Top of Material shown

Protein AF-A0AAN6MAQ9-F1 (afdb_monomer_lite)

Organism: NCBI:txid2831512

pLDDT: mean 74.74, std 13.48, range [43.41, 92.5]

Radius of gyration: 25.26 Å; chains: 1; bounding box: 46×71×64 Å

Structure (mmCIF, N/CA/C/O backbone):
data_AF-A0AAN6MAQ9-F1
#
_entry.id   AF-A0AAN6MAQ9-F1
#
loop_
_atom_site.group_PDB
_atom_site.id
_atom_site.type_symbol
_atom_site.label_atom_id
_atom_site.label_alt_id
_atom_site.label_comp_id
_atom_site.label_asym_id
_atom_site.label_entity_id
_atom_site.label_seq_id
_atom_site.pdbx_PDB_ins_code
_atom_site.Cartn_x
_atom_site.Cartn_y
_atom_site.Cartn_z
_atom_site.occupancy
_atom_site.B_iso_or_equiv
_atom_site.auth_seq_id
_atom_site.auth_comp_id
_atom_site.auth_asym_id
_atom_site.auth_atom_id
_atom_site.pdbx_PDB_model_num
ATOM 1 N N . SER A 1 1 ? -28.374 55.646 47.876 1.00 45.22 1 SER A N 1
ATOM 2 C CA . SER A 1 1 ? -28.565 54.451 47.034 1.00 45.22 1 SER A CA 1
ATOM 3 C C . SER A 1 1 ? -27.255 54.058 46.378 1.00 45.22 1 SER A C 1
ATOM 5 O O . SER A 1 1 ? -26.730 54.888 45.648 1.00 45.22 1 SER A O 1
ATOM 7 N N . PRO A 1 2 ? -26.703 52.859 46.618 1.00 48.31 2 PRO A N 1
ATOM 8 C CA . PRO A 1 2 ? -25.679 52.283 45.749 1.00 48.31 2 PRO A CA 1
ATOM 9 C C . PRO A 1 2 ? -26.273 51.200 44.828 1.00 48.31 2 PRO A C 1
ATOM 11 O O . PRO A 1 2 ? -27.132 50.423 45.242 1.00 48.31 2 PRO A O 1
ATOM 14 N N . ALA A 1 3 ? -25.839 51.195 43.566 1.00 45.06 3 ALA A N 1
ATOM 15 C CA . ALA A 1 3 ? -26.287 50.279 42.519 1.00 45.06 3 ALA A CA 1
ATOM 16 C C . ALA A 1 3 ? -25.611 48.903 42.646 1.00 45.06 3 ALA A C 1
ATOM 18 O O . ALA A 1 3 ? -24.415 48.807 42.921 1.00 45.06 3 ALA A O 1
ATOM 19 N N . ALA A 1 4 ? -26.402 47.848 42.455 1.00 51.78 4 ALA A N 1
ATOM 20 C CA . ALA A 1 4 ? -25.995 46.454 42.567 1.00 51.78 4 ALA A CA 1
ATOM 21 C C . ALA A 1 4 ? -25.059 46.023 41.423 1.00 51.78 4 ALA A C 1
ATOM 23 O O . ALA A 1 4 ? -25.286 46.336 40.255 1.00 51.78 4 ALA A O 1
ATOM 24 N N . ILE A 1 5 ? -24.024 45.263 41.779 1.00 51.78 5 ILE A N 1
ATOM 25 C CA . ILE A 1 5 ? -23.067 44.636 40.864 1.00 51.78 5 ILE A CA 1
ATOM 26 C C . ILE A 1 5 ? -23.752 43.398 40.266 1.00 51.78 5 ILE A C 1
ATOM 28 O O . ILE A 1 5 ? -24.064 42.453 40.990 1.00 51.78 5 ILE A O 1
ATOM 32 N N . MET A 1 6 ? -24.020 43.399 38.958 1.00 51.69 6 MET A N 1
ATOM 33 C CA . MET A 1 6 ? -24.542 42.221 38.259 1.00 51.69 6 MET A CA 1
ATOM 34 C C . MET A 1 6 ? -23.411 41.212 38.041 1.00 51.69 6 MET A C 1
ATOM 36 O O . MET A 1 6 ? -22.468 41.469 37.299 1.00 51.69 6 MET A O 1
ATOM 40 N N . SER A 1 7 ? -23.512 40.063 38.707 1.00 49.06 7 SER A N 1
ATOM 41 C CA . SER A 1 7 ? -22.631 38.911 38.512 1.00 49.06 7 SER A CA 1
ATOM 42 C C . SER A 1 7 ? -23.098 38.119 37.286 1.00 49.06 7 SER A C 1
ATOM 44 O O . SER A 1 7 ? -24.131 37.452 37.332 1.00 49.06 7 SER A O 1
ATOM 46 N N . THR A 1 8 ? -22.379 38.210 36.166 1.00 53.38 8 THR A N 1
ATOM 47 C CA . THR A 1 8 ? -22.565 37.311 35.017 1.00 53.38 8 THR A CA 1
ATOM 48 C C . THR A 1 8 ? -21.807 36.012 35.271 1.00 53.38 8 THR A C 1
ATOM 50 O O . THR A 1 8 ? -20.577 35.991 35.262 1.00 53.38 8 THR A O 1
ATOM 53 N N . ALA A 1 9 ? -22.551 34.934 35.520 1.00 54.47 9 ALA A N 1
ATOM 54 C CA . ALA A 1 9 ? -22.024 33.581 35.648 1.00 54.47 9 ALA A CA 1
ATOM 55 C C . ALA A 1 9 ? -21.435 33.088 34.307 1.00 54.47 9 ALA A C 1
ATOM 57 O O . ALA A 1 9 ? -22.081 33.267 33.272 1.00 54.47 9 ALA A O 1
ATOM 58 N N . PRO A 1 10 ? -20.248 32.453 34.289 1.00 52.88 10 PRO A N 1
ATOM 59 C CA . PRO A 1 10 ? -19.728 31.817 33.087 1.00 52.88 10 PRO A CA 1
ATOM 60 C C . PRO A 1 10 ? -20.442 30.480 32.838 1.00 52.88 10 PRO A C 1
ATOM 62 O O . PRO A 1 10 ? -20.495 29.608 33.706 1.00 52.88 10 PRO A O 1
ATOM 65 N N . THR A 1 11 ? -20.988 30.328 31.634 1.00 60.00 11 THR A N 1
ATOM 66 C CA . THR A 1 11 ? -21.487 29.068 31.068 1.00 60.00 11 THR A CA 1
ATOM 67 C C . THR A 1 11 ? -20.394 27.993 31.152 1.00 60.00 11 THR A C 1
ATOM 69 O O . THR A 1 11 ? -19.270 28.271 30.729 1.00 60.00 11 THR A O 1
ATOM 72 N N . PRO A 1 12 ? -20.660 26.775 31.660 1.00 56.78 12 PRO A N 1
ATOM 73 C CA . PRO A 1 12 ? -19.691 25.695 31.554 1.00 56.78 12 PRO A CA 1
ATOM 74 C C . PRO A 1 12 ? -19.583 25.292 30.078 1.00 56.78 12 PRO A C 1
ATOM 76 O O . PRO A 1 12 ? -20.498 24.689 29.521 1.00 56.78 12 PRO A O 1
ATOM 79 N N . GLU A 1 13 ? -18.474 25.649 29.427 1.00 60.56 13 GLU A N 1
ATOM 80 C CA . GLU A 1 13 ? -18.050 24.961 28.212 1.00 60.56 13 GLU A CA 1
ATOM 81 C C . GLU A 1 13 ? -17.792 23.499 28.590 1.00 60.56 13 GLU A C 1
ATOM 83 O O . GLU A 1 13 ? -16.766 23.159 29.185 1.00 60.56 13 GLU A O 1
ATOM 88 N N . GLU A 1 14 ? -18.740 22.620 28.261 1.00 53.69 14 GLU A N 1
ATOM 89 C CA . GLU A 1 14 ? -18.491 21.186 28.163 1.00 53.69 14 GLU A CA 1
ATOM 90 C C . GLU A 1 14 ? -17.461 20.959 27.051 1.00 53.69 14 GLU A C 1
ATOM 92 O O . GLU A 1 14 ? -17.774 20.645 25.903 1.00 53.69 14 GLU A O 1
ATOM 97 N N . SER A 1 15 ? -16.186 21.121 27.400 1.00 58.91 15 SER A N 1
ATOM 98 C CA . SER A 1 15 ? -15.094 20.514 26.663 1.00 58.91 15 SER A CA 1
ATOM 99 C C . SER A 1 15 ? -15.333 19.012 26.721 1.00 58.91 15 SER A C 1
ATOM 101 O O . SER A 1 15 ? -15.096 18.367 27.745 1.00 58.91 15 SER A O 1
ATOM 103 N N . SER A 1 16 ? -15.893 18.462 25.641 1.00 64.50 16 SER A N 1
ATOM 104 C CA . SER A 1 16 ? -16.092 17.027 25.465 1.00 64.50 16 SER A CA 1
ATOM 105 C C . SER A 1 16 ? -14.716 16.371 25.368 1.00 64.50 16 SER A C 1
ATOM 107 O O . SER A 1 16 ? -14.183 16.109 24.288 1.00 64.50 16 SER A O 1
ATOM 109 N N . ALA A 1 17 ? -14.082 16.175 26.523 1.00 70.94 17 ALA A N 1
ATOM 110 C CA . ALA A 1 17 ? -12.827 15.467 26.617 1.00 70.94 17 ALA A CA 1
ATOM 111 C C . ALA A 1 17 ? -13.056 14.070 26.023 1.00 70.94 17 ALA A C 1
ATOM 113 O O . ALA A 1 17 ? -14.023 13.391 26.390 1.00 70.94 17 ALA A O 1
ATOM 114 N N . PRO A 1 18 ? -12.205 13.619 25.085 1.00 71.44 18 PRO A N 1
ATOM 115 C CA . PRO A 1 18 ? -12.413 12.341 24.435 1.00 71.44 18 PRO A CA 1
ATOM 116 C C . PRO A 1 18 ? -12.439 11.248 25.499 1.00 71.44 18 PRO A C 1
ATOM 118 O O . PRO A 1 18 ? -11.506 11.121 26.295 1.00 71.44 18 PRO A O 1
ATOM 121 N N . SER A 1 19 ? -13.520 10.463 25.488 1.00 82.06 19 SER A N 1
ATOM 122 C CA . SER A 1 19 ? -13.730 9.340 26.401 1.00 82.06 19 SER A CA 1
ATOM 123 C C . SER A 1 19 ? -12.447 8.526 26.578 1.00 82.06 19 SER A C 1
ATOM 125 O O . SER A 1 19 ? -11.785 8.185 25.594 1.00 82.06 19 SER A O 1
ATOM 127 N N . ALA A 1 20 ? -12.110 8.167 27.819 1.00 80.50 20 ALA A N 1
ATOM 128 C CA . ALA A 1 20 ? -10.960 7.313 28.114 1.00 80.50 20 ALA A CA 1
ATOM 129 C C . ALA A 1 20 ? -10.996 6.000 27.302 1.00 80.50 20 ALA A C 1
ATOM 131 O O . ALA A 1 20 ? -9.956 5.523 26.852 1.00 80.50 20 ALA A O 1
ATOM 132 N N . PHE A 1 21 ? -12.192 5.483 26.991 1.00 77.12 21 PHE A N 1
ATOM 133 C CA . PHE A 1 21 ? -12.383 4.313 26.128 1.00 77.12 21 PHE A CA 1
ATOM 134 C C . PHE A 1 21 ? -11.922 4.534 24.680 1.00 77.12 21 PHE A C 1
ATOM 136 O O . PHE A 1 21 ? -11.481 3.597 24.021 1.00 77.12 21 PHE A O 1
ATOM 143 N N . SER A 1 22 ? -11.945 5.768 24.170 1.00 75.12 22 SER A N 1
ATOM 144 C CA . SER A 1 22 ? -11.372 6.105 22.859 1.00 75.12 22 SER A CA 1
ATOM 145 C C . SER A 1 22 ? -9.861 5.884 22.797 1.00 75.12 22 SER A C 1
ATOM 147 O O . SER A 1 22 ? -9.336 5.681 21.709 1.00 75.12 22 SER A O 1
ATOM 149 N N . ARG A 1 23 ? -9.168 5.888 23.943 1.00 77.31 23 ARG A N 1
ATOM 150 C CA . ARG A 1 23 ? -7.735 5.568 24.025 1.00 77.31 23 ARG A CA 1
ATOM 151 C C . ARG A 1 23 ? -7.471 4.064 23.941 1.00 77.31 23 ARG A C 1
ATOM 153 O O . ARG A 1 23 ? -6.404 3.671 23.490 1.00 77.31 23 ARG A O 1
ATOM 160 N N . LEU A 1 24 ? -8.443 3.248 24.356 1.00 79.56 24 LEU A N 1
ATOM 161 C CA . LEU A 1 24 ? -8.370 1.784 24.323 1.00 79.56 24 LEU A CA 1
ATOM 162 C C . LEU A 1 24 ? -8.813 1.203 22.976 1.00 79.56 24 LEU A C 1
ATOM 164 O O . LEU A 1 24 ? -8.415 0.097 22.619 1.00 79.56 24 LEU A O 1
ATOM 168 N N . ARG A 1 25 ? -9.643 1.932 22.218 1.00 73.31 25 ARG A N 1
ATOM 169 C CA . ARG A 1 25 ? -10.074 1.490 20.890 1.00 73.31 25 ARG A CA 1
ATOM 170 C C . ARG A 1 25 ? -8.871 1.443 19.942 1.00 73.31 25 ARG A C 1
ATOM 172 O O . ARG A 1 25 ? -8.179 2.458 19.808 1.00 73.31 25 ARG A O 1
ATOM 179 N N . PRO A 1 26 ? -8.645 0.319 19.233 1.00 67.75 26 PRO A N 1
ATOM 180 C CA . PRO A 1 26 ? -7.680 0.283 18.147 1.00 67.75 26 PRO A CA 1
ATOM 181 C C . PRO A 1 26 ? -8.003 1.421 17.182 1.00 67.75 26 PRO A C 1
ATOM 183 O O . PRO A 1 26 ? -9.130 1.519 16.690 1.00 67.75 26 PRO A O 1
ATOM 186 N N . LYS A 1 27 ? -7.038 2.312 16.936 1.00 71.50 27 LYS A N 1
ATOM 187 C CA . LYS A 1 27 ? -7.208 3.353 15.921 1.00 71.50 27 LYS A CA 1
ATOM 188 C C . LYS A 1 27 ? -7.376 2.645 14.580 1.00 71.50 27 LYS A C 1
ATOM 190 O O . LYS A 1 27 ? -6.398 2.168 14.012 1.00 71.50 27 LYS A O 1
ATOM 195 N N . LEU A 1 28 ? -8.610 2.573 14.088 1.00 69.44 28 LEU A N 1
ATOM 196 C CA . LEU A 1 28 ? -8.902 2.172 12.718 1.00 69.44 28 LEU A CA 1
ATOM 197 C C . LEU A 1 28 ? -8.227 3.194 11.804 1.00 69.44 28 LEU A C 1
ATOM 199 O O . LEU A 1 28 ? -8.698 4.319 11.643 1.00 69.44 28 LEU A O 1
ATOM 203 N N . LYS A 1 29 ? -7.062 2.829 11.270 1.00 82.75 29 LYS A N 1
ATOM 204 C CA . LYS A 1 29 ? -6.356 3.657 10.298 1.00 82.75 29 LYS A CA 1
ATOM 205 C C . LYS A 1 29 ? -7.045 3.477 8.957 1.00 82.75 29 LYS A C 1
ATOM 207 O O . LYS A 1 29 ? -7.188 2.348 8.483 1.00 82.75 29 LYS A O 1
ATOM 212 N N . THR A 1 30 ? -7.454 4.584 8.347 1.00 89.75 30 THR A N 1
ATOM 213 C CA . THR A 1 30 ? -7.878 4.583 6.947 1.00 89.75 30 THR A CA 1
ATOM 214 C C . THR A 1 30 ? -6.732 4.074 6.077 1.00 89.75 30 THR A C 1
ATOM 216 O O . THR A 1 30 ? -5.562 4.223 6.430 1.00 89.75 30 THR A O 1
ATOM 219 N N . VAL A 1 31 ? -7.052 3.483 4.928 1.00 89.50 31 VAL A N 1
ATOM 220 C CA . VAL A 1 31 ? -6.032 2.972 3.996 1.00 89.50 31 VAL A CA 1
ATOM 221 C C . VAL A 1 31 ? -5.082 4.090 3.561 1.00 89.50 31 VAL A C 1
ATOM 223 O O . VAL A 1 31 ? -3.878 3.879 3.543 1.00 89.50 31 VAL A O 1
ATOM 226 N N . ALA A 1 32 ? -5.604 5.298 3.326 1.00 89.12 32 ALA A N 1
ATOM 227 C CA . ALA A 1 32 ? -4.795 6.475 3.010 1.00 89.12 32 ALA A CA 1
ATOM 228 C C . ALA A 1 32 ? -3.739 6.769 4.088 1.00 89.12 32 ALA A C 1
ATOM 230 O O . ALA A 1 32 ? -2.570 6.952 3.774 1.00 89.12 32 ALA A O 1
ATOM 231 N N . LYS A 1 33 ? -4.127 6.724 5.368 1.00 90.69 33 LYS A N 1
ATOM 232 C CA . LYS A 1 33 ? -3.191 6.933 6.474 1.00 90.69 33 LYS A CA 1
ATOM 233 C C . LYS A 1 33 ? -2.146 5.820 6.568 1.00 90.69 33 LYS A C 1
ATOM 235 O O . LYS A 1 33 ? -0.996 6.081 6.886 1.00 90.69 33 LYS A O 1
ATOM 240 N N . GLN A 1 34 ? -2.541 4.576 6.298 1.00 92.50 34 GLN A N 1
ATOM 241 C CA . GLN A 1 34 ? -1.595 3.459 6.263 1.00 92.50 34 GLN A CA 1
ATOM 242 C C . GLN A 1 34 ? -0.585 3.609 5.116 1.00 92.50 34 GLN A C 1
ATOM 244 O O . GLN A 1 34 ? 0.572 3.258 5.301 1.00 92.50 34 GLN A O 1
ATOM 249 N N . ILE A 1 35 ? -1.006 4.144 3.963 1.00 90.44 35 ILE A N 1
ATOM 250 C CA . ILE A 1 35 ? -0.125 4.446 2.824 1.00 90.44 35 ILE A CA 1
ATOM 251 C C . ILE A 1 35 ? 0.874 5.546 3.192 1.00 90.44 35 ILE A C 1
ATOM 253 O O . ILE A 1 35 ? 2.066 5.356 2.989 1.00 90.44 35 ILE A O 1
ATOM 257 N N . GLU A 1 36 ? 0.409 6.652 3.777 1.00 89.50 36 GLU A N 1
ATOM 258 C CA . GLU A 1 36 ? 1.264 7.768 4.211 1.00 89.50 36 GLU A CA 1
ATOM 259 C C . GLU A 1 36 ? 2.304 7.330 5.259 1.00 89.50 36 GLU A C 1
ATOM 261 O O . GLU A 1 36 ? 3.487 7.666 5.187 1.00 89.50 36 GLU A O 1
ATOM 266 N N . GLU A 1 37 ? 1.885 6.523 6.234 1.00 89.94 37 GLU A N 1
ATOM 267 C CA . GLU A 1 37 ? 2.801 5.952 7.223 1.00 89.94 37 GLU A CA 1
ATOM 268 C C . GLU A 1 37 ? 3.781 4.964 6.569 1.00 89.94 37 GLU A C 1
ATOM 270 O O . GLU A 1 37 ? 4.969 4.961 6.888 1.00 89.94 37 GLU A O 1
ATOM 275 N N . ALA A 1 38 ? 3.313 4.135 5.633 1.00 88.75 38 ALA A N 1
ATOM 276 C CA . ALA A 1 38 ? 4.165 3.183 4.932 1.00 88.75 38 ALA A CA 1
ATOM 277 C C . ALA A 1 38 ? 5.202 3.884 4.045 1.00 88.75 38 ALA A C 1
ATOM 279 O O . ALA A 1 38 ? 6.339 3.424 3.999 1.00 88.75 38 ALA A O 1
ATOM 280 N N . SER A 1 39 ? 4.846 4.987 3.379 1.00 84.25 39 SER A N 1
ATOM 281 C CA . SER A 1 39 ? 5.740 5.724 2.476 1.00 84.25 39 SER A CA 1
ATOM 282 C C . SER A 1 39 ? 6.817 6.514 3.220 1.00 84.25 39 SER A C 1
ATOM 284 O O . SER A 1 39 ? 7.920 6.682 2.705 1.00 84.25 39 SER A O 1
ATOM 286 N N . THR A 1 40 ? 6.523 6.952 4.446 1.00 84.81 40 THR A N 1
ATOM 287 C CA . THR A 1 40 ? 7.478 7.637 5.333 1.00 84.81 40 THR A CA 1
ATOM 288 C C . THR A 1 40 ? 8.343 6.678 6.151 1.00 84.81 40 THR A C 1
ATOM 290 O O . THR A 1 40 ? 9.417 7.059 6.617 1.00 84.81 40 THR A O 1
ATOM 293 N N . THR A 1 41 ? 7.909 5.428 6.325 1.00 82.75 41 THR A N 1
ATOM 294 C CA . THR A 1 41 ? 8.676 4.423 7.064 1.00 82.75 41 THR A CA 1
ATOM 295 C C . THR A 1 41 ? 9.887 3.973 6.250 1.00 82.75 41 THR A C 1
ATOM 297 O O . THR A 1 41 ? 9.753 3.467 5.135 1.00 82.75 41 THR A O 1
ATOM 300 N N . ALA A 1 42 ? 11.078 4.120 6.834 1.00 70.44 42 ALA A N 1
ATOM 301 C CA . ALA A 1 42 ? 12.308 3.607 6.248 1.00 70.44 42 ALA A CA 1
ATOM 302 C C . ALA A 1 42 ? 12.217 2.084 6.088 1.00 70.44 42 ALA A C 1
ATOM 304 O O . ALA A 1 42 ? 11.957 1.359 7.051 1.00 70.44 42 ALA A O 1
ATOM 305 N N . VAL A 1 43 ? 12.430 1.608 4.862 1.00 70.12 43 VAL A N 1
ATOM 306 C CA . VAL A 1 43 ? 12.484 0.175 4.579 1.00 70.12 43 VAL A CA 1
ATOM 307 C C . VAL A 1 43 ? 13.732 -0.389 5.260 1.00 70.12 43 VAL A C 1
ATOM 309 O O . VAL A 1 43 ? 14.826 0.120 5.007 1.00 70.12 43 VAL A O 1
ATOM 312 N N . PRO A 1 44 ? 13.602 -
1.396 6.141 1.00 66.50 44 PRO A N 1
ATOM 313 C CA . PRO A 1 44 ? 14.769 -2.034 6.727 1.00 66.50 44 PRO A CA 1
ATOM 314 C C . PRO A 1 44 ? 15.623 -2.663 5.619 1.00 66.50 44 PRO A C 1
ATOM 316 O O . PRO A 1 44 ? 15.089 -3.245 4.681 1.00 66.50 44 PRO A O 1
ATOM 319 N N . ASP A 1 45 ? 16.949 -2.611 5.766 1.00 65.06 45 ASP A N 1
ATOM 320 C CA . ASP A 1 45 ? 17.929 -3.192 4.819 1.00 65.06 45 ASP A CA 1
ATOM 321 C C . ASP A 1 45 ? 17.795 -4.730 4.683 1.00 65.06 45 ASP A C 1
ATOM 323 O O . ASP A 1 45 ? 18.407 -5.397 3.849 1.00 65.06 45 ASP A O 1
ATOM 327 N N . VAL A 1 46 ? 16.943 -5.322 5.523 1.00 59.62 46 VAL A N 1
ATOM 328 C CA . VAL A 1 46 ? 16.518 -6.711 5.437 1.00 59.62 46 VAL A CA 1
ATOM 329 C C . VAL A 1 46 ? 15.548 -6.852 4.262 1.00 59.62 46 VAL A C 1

Bottom of Material shown

### Brief
Taking the listing above as the source, transcribe only the lines starting at the line with "ATOM 115 C CA" and going through the line with "ATOM 151 C C", unaltered and with both ends included.

### Exercise answer
ATOM 115 C CA . PRO A 1 18 ? -12.413 12.341 24.435 1.00 71.44 18 PRO A CA 1
ATOM 116 C C . PRO A 1 18 ? -12.439 11.248 25.499 1.00 71.44 18 PRO A C 1
ATOM 118 O O . PRO A 1 18 ? -11.506 11.121 26.295 1.00 71.44 18 PRO A O 1
ATOM 121 N N . SER A 1 19 ? -13.520 10.463 25.488 1.00 82.06 19 SER A N 1
ATOM 122 C CA . SER A 1 19 ? -13.730 9.340 26.401 1.00 82.06 19 SER A CA 1
ATOM 123 C C . SER A 1 19 ? -12.447 8.526 26.578 1.00 82.06 19 SER A C 1
ATOM 125 O O . SER A 1 19 ? -11.785 8.185 25.594 1.00 82.06 19 SER A O 1
ATOM 127 N N . ALA A 1 20 ? -12.110 8.167 27.819 1.00 80.50 20 ALA A N 1
ATOM 128 C CA . ALA A 1 20 ? -10.960 7.313 28.114 1.00 80.50 20 ALA A CA 1
ATOM 129 C C . ALA A 1 20 ? -10.996 6.000 27.302 1.00 80.50 20 ALA A C 1
ATOM 131 O O . ALA A 1 20 ? -9.956 5.523 26.852 1.00 80.50 20 ALA A O 1
ATOM 132 N N . PHE A 1 21 ? -12.192 5.483 26.991 1.00 77.12 21 PHE A N 1
ATOM 133 C CA . PHE A 1 21 ? -12.383 4.313 26.128 1.00 77.12 21 PHE A CA 1
ATOM 134 C C . PHE A 1 21 ? -11.922 4.534 24.680 1.00 77.12 21 PHE A C 1
ATOM 136 O O . PHE A 1 21 ? -11.481 3.597 24.021 1.00 77.12 21 PHE A O 1
ATOM 143 N N . SER A 1 22 ? -11.945 5.768 24.170 1.00 75.12 22 SER A N 1
ATOM 144 C CA . SER A 1 22 ? -11.372 6.105 22.859 1.00 75.12 22 SER A CA 1
ATOM 145 C C . SER A 1 22 ? -9.861 5.884 22.797 1.00 75.12 22 SER A C 1
ATOM 147 O O . SER A 1 22 ? -9.336 5.681 21.709 1.00 75.12 22 SER A O 1
ATOM 149 N N . ARG A 1 23 ? -9.168 5.888 23.943 1.00 77.31 23 ARG A N 1
ATOM 150 C CA . ARG A 1 23 ? -7.735 5.568 24.025 1.00 77.31 23 ARG A CA 1
ATOM 151 C C . ARG A 1 23 ? -7.471 4.064 23.941 1.00 77.31 23 ARG A C 1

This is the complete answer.